Nothing Makes Me Feel More Like An Apeman Than Intelligent Handdryers In Public Bathrooms
Me No Understand, Why You No Work?
I Think I'm So Sophisticated & So Civilized
Ever have this experience? You're at a classy restaurant, you excuse yourself from your gorgeous date. "Pardon me sugar, I gotta run to the restroom, be right back!".
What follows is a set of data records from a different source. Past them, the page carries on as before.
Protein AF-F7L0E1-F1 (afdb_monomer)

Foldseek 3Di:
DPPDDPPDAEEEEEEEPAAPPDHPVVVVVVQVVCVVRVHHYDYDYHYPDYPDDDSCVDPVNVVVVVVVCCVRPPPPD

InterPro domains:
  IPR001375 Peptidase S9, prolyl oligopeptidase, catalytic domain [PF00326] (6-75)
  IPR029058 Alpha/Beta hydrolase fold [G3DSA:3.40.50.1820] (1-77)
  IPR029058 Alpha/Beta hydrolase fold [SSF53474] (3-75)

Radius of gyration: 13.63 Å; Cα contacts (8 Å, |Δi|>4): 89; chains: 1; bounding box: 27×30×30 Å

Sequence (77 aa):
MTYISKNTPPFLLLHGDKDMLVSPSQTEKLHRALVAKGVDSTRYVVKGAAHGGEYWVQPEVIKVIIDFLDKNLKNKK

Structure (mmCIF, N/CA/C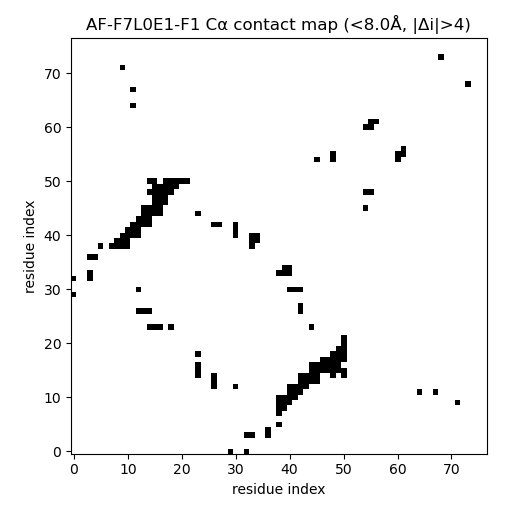/O backbone):
data_AF-F7L0E1-F1
#
_entry.id   AF-F7L0E1-F1
#
loop_
_atom_site.group_PDB
_atom_site.id
_atom_site.type_symbol
_atom_site.label_atom_id
_atom_site.label_alt_id
_atom_site.label_comp_id
_atom_site.label_asym_id
_atom_site.label_entity_id
_atom_site.label_seq_id
_atom_site.pdbx_PDB_ins_code
_atom_site.Cartn_x
_atom_site.Cartn_y
_atom_site.Cartn_z
_atom_site.occupancy
_atom_site.B_iso_or_equiv
_atom_site.auth_seq_id
_atom_site.auth_comp_id
_atom_site.auth_asym_id
_atom_site.auth_atom_id
_atom_site.pdbx_PDB_model_num
ATOM 1 N N . MET A 1 1 ? -2.520 -14.839 10.702 1.00 78.00 1 MET A N 1
ATOM 2 C CA . MET A 1 1 ? -2.224 -13.464 11.162 1.00 78.00 1 MET A CA 1
ATOM 3 C C . MET A 1 1 ? -2.841 -13.227 12.530 1.00 78.00 1 MET A C 1
ATOM 5 O O . MET A 1 1 ? -4.060 -13.266 12.655 1.00 78.00 1 MET A O 1
ATOM 9 N N . THR A 1 2 ? -2.007 -13.006 13.542 1.00 89.56 2 THR A N 1
ATOM 10 C CA . THR A 1 2 ? -2.385 -12.979 14.966 1.00 89.56 2 THR A CA 1
ATOM 11 C C . THR A 1 2 ? -2.817 -11.598 15.474 1.00 89.56 2 THR A C 1
ATOM 13 O O . THR A 1 2 ? -3.736 -11.527 16.278 1.00 89.56 2 THR A O 1
ATOM 16 N N . TYR A 1 3 ? -2.243 -10.502 14.962 1.00 94.12 3 TYR A N 1
ATOM 17 C CA . TYR A 1 3 ? -2.387 -9.157 15.558 1.00 94.12 3 TYR A CA 1
ATOM 18 C C . TYR A 1 3 ? -3.442 -8.231 14.920 1.00 94.12 3 TYR A C 1
ATOM 20 O O . TYR A 1 3 ? -3.525 -7.058 15.270 1.00 94.12 3 TYR A O 1
ATOM 28 N N . ILE A 1 4 ? -4.266 -8.728 13.991 1.00 96.56 4 ILE A N 1
ATOM 29 C CA . ILE A 1 4 ? -5.381 -7.936 13.437 1.00 96.56 4 ILE A CA 1
ATOM 30 C C . ILE A 1 4 ? -6.545 -7.937 14.433 1.00 96.56 4 ILE A C 1
ATOM 32 O O . ILE A 1 4 ? -7.016 -9.015 14.819 1.00 96.56 4 ILE A O 1
ATOM 36 N N . SER A 1 5 ? -7.024 -6.746 14.790 1.00 94.75 5 SER A N 1
ATOM 37 C CA . SER A 1 5 ? -8.091 -6.503 15.765 1.00 94.75 5 SER A CA 1
ATOM 38 C C . SER A 1 5 ? -9.046 -5.397 15.297 1.00 94.75 5 SER A C 1
ATOM 40 O O . SER A 1 5 ? -8.815 -4.758 14.275 1.00 94.75 5 SER A O 1
ATOM 42 N N . LYS A 1 6 ? -10.087 -5.115 16.091 1.00 91.62 6 LYS A N 1
ATOM 43 C CA . LYS A 1 6 ? -11.030 -4.008 15.845 1.00 91.62 6 LYS A CA 1
ATOM 44 C C . LYS A 1 6 ? -10.386 -2.612 15.831 1.00 91.62 6 LYS A C 1
ATOM 46 O O . LYS A 1 6 ? -10.983 -1.680 15.314 1.00 91.62 6 LYS A O 1
ATOM 51 N N . ASN A 1 7 ? -9.190 -2.470 16.408 1.00 95.00 7 ASN A N 1
ATOM 52 C CA . ASN A 1 7 ? -8.451 -1.206 16.451 1.00 95.00 7 ASN A CA 1
ATOM 53 C C . ASN A 1 7 ? -7.438 -1.086 15.300 1.00 95.00 7 ASN A C 1
ATOM 55 O O . ASN A 1 7 ? -6.692 -0.112 15.236 1.00 95.00 7 ASN A O 1
ATOM 59 N N . THR A 1 8 ? -7.346 -2.092 14.428 1.00 97.50 8 THR A N 1
ATOM 60 C CA . THR A 1 8 ? -6.441 -2.055 13.281 1.00 97.50 8 THR A CA 1
ATOM 61 C C . THR A 1 8 ? -6.933 -0.988 12.291 1.00 97.50 8 THR A C 1
ATOM 63 O O . THR A 1 8 ? -8.091 -1.054 11.876 1.00 97.50 8 THR A O 1
ATOM 66 N N . PRO A 1 9 ? -6.098 0.004 11.923 1.00 96.75 9 PRO A N 1
ATOM 67 C CA . PRO A 1 9 ? -6.508 1.068 11.013 1.00 96.75 9 PRO A CA 1
ATOM 68 C C . PRO A 1 9 ? -6.664 0.535 9.582 1.00 96.75 9 PRO A C 1
ATOM 70 O O . PRO A 1 9 ? -6.204 -0.570 9.297 1.00 96.75 9 PRO A O 1
ATOM 73 N N . PRO A 1 10 ? -7.259 1.312 8.665 1.00 97.88 10 PRO A N 1
ATOM 74 C CA . PRO A 1 10 ? -7.273 0.984 7.244 1.00 97.88 10 PRO A CA 1
ATOM 75 C C . PRO A 1 10 ? -5.866 0.848 6.645 1.00 97.88 10 PRO A C 1
ATOM 77 O O . PRO A 1 10 ? -4.934 1.517 7.092 1.00 97.88 10 PRO A O 1
ATOM 80 N N . PHE A 1 11 ? -5.713 0.016 5.610 1.00 98.50 11 PHE A N 1
ATOM 81 C CA . PHE A 1 11 ? -4.432 -0.231 4.930 1.00 98.50 11 PHE A CA 1
ATOM 82 C C . PHE A 1 11 ? -4.495 0.105 3.439 1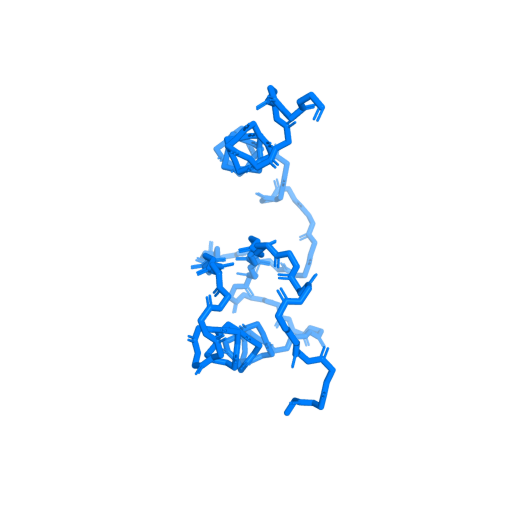.00 98.50 11 PHE A C 1
ATOM 84 O O . PHE A 1 11 ? -5.393 -0.348 2.730 1.00 98.50 11 PHE A O 1
ATOM 91 N N . LEU A 1 12 ? -3.462 0.783 2.945 1.00 98.69 12 LEU A N 1
ATOM 92 C CA . LEU A 1 12 ? -3.097 0.810 1.531 1.00 98.69 12 LEU A CA 1
ATOM 93 C C . LEU A 1 12 ? -1.830 -0.030 1.346 1.00 98.69 12 LEU A C 1
ATOM 95 O O . LEU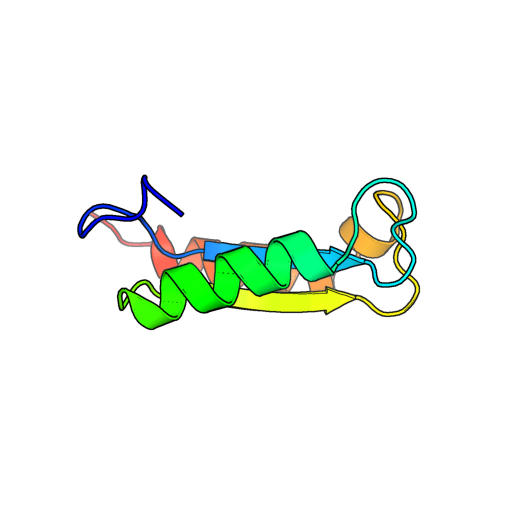 A 1 12 ? -0.808 0.245 1.968 1.00 98.69 12 LEU A O 1
ATOM 99 N N . LEU A 1 13 ? -1.901 -1.058 0.504 1.00 98.69 13 LEU A N 1
ATOM 100 C CA . LEU A 1 13 ? -0.778 -1.934 0.175 1.00 98.69 13 LEU A CA 1
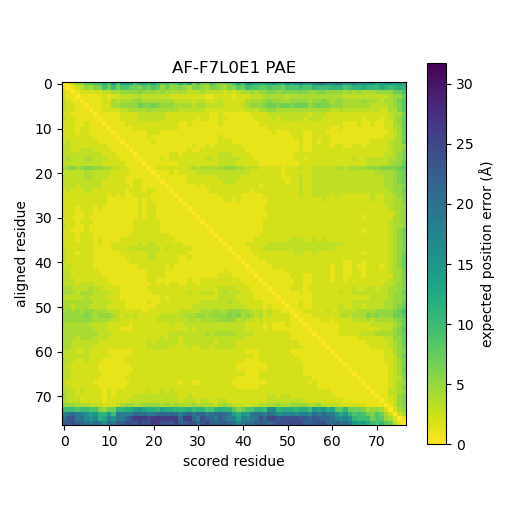ATOM 101 C C . LEU A 1 13 ? -0.408 -1.755 -1.296 1.00 98.69 13 LEU A C 1
ATOM 103 O O . LEU A 1 13 ? -1.239 -1.979 -2.174 1.00 98.69 13 LEU A O 1
ATOM 107 N N . LEU A 1 14 ? 0.842 -1.397 -1.569 1.00 98.38 14 LEU A N 1
ATOM 108 C CA . LEU A 1 14 ? 1.387 -1.280 -2.918 1.00 98.38 14 LEU A CA 1
ATOM 109 C C . LEU A 1 14 ? 2.560 -2.262 -3.040 1.00 98.38 14 LEU A C 1
ATOM 111 O O . LEU A 1 14 ? 3.433 -2.265 -2.176 1.00 98.38 14 LEU A O 1
ATOM 115 N N . HIS A 1 15 ? 2.568 -3.128 -4.058 1.00 98.69 15 HIS A N 1
ATOM 116 C CA . HIS A 1 15 ? 3.618 -4.147 -4.235 1.00 98.69 15 HIS A CA 1
ATOM 117 C C . HIS A 1 15 ? 4.028 -4.273 -5.702 1.00 98.69 15 HIS A C 1
ATOM 119 O O . HIS A 1 15 ? 3.162 -4.325 -6.569 1.00 98.69 15 HIS A O 1
ATOM 125 N N . GLY A 1 16 ? 5.327 -4.327 -5.995 1.00 98.31 16 GLY A N 1
ATOM 126 C CA . GLY A 1 16 ? 5.830 -4.475 -7.362 1.00 98.31 16 GLY A CA 1
ATOM 127 C C . GLY A 1 16 ? 5.845 -5.932 -7.828 1.00 98.31 16 GLY A C 1
ATOM 128 O O . GLY A 1 16 ? 6.324 -6.806 -7.110 1.00 98.31 16 GLY A O 1
ATOM 129 N N . ASP A 1 17 ? 5.340 -6.243 -9.023 1.00 97.88 17 ASP A N 1
ATOM 130 C CA . ASP A 1 17 ? 5.322 -7.637 -9.510 1.00 97.88 17 ASP A CA 1
ATOM 131 C C . ASP A 1 17 ? 6.709 -8.194 -9.891 1.00 97.88 17 ASP A C 1
ATOM 133 O O . ASP A 1 17 ? 6.855 -9.405 -10.071 1.00 97.88 17 ASP A O 1
ATOM 137 N N . LYS A 1 18 ? 7.728 -7.330 -9.985 1.00 97.88 18 LYS A N 1
ATOM 138 C CA . LYS A 1 18 ? 9.141 -7.686 -10.184 1.00 97.88 18 LYS A CA 1
ATOM 139 C C . LYS A 1 18 ? 9.960 -7.604 -8.900 1.00 97.88 18 LYS A C 1
ATOM 141 O O . LYS A 1 18 ? 11.187 -7.647 -8.958 1.00 97.88 18 LYS A O 1
ATOM 146 N N . ASP A 1 19 ? 9.318 -7.494 -7.739 1.00 98.06 19 ASP A N 1
ATOM 147 C CA . ASP A 1 19 ? 10.020 -7.592 -6.464 1.00 98.06 19 ASP A CA 1
ATOM 148 C C . ASP A 1 19 ? 10.563 -9.017 -6.253 1.00 98.06 19 ASP A C 1
ATOM 150 O O . ASP A 1 19 ? 9.818 -9.972 -6.020 1.00 98.06 19 ASP A O 1
ATOM 154 N N . MET A 1 20 ? 11.886 -9.149 -6.359 1.00 96.50 20 MET A N 1
ATOM 155 C CA . MET A 1 20 ? 12.619 -10.395 -6.125 1.00 96.50 20 MET A CA 1
ATOM 156 C C . MET A 1 20 ? 13.096 -10.558 -4.675 1.00 96.50 20 MET A C 1
ATOM 158 O O . MET A 1 20 ? 13.564 -11.636 -4.315 1.00 96.50 20 MET A O 1
ATOM 162 N N . LEU A 1 21 ? 13.000 -9.511 -3.851 1.00 98.00 21 LEU A N 1
ATOM 163 C CA . LEU A 1 21 ? 13.397 -9.544 -2.442 1.00 98.00 21 LEU A CA 1
ATOM 164 C C . LEU A 1 21 ? 12.229 -9.993 -1.565 1.00 98.00 21 LEU A C 1
ATOM 166 O O . LEU A 1 21 ? 12.404 -10.797 -0.649 1.00 98.00 21 LEU A O 1
ATOM 170 N N . VAL A 1 22 ? 11.024 -9.508 -1.867 1.00 97.56 22 VAL A N 1
ATOM 171 C CA . VAL A 1 22 ? 9.802 -9.850 -1.141 1.00 97.56 22 VAL A CA 1
ATOM 172 C C . VAL A 1 22 ? 8.704 -10.243 -2.123 1.00 97.56 22 VAL A C 1
ATOM 174 O O . VAL A 1 22 ? 8.236 -9.446 -2.929 1.00 97.56 22 VAL A O 1
ATOM 177 N N . SER A 1 23 ? 8.229 -11.486 -2.013 1.00 97.19 23 SER A N 1
ATOM 178 C CA . SER A 1 23 ? 7.158 -11.999 -2.875 1.00 97.19 23 SER A CA 1
ATOM 179 C C . SER A 1 23 ? 5.870 -11.161 -2.759 1.00 97.19 23 SER A C 1
ATOM 181 O O . SER A 1 23 ? 5.390 -10.951 -1.637 1.00 97.19 23 SER A O 1
ATOM 183 N N . PRO A 1 24 ? 5.209 -10.813 -3.884 1.00 96.56 24 PRO A N 1
ATOM 184 C CA . PRO A 1 24 ? 3.897 -10.154 -3.881 1.00 96.56 24 PRO A CA 1
ATOM 185 C C . PRO A 1 24 ? 2.798 -10.913 -3.126 1.00 96.56 24 PRO A C 1
ATOM 187 O O . PRO A 1 24 ? 1.797 -10.317 -2.718 1.00 96.56 24 PRO A O 1
ATOM 190 N N . SER A 1 25 ? 2.981 -12.218 -2.895 1.00 97.19 25 SER A N 1
ATOM 191 C CA . SER A 1 25 ? 2.071 -13.029 -2.077 1.00 97.19 25 SER A CA 1
ATOM 192 C C . SER A 1 25 ? 1.993 -12.560 -0.618 1.00 97.19 25 SER A C 1
ATOM 194 O O . SER A 1 25 ? 0.995 -12.824 0.051 1.00 97.19 25 SER A O 1
ATOM 196 N N . GLN A 1 26 ? 3.002 -11.844 -0.107 1.00 97.56 26 GLN A N 1
ATOM 197 C CA . GLN A 1 26 ? 2.998 -11.325 1.266 1.00 97.56 26 GLN A CA 1
ATOM 198 C C . GLN A 1 26 ? 1.905 -10.271 1.463 1.00 97.56 26 GLN A C 1
ATOM 200 O O . GLN A 1 26 ? 1.083 -10.393 2.375 1.00 97.56 26 GLN A O 1
ATOM 205 N N . THR A 1 27 ? 1.826 -9.284 0.565 1.00 98.12 27 THR A N 1
ATOM 206 C CA . THR A 1 27 ? 0.757 -8.278 0.612 1.00 98.12 27 THR A CA 1
ATOM 207 C C . THR A 1 27 ? -0.603 -8.880 0.279 1.00 98.12 27 THR A C 1
ATOM 209 O O . THR A 1 27 ? -1.602 -8.438 0.838 1.00 98.12 27 THR A O 1
ATOM 212 N N . GLU A 1 28 ? -0.672 -9.921 -0.560 1.00 98.31 28 GLU A N 1
ATOM 213 C CA . GLU A 1 28 ? -1.930 -10.635 -0.819 1.00 98.31 28 GLU A CA 1
ATOM 214 C C . GLU A 1 28 ? -2.462 -11.327 0.446 1.00 98.31 28 GLU A C 1
ATOM 216 O O . GLU A 1 28 ? -3.628 -11.151 0.805 1.00 98.31 28 GLU A O 1
ATOM 221 N N . LYS A 1 29 ? -1.610 -12.081 1.154 1.00 98.19 29 LYS A N 1
ATOM 222 C CA . LYS A 1 29 ? -1.983 -12.770 2.401 1.00 98.19 29 LYS A CA 1
ATOM 223 C C . LYS A 1 29 ? -2.439 -11.781 3.473 1.00 98.19 29 LYS A C 1
ATOM 225 O O . LYS A 1 29 ? -3.453 -12.027 4.126 1.00 98.19 29 LYS A O 1
ATOM 230 N N . LEU A 1 30 ? -1.720 -10.666 3.633 1.00 98.31 30 LEU A N 1
ATOM 231 C CA . LEU A 1 30 ? -2.085 -9.596 4.564 1.00 98.31 30 LEU A CA 1
ATOM 232 C C . LEU A 1 30 ? -3.432 -8.966 4.192 1.00 98.31 30 LEU A C 1
ATOM 234 O O . LEU A 1 30 ? -4.317 -8.886 5.040 1.00 98.31 30 LEU A O 1
ATOM 238 N N . HIS A 1 31 ? -3.614 -8.586 2.926 1.00 98.50 31 HIS A N 1
ATOM 239 C CA . HIS A 1 31 ? -4.860 -8.003 2.429 1.00 98.50 31 HIS A CA 1
ATOM 240 C C . HIS A 1 31 ? -6.064 -8.914 2.699 1.00 98.50 31 HIS A C 1
ATOM 242 O O . HIS A 1 31 ? -7.037 -8.486 3.316 1.00 98.50 31 HIS A O 1
ATOM 248 N N . ARG A 1 32 ? -5.972 -10.199 2.325 1.00 98.31 32 ARG A N 1
ATOM 249 C CA . ARG A 1 32 ? -7.043 -11.177 2.574 1.00 98.31 32 ARG A CA 1
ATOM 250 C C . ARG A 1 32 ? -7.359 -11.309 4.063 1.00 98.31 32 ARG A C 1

You swagger when you walk because you got some dough in your wallet and a hotty back at the table. You are on cloud 9 my friend. You may have just finished talking about the different nuances between Pinot Noir and Pinot Gris and oh yes, I love a Gris when I'm eating roast beef but never with white fish, blah blah blah. My you're an intelligent dog aren't you! My you just might be the most interesting thing to ever strut his stuff to the restroom. You pat your back just before you enter the men's room.
So you finish using the urinal, peeing ever so cleverly on the strawberry urinal cake that smells like a teenage gutter punk who's been smoking cheap cigars and hanging out at adult toy stores. You be sure to wash your hands, not like that other guy who just left the urinal and made a bee line out the door, apparently he's in a hurry to spread hepatitis to his dinner guests! But not you, no sirree! You are civilized! You are the pinnacle of human culture and education!
Now that your hands are washed you reach over to push down the hand dryer and get a paper towel to dry your hands. But wait? Where's the lever? Oh this must be one of those new Modern hand dryers with the motion sensor that recognizes you are ready to dry your hands. You shake your hands a little in front of the dryer to trip the sensor. Nothing.
I want to sail away to a distant shore, and be like and apeman! (Ray Davies & The Kinks)
You announce loudly, "Hello hand dryer! I am ready to dry my hands NOW!" Just in case it measures sound. You wait. Nothing. You discreetly look in the mirror and over your shoulder to make sure no one is watching you. You are a Modern man of integrity and good breeding, of course you will be able to maneuver this simplest of technological feats. You shake your hands in front of the sensor again. Still nothing.
Now you're getting a little upset. You're melting down a little. You start to wag your hands vigorously, even putting your hips into it a little. "Come ON!!!" you announce to the robot hand dryer, "LET'S GO, COME ON YOU MOTHER OF PEARL". Still nothing, the hand dryer stares you back in the face, menacingly.
Just then a little boy walks into the bathroom. He pees in the urinal and without even washing his hands, he swaggers over to the hand dryer, smacks a button on the side, and the blow drying hand dryer kicks in with a "wirrrrrr", drying off the remainder of the urine from the little boys hands.
You head back to your table and your date asks, "What took you so long babe?"
"Nothing." You reply. "Waiter, I'll take a shot of Jameson please." You toss the Irish Whiskey back and say to your date, "You know it's true what Ray Davies and the Kinks say..."
"What's that?" Your delicious dish of a date asks.
"In man's evolution he has created the city and the motor traffic rumble, but give me half the chance and I be taking off my clothes and living in the jungle!"
"What? You're going to live in the jungle?" She replies.
"Never mind." You wave your arm like an orangutan, "Waiter! Bring me another!"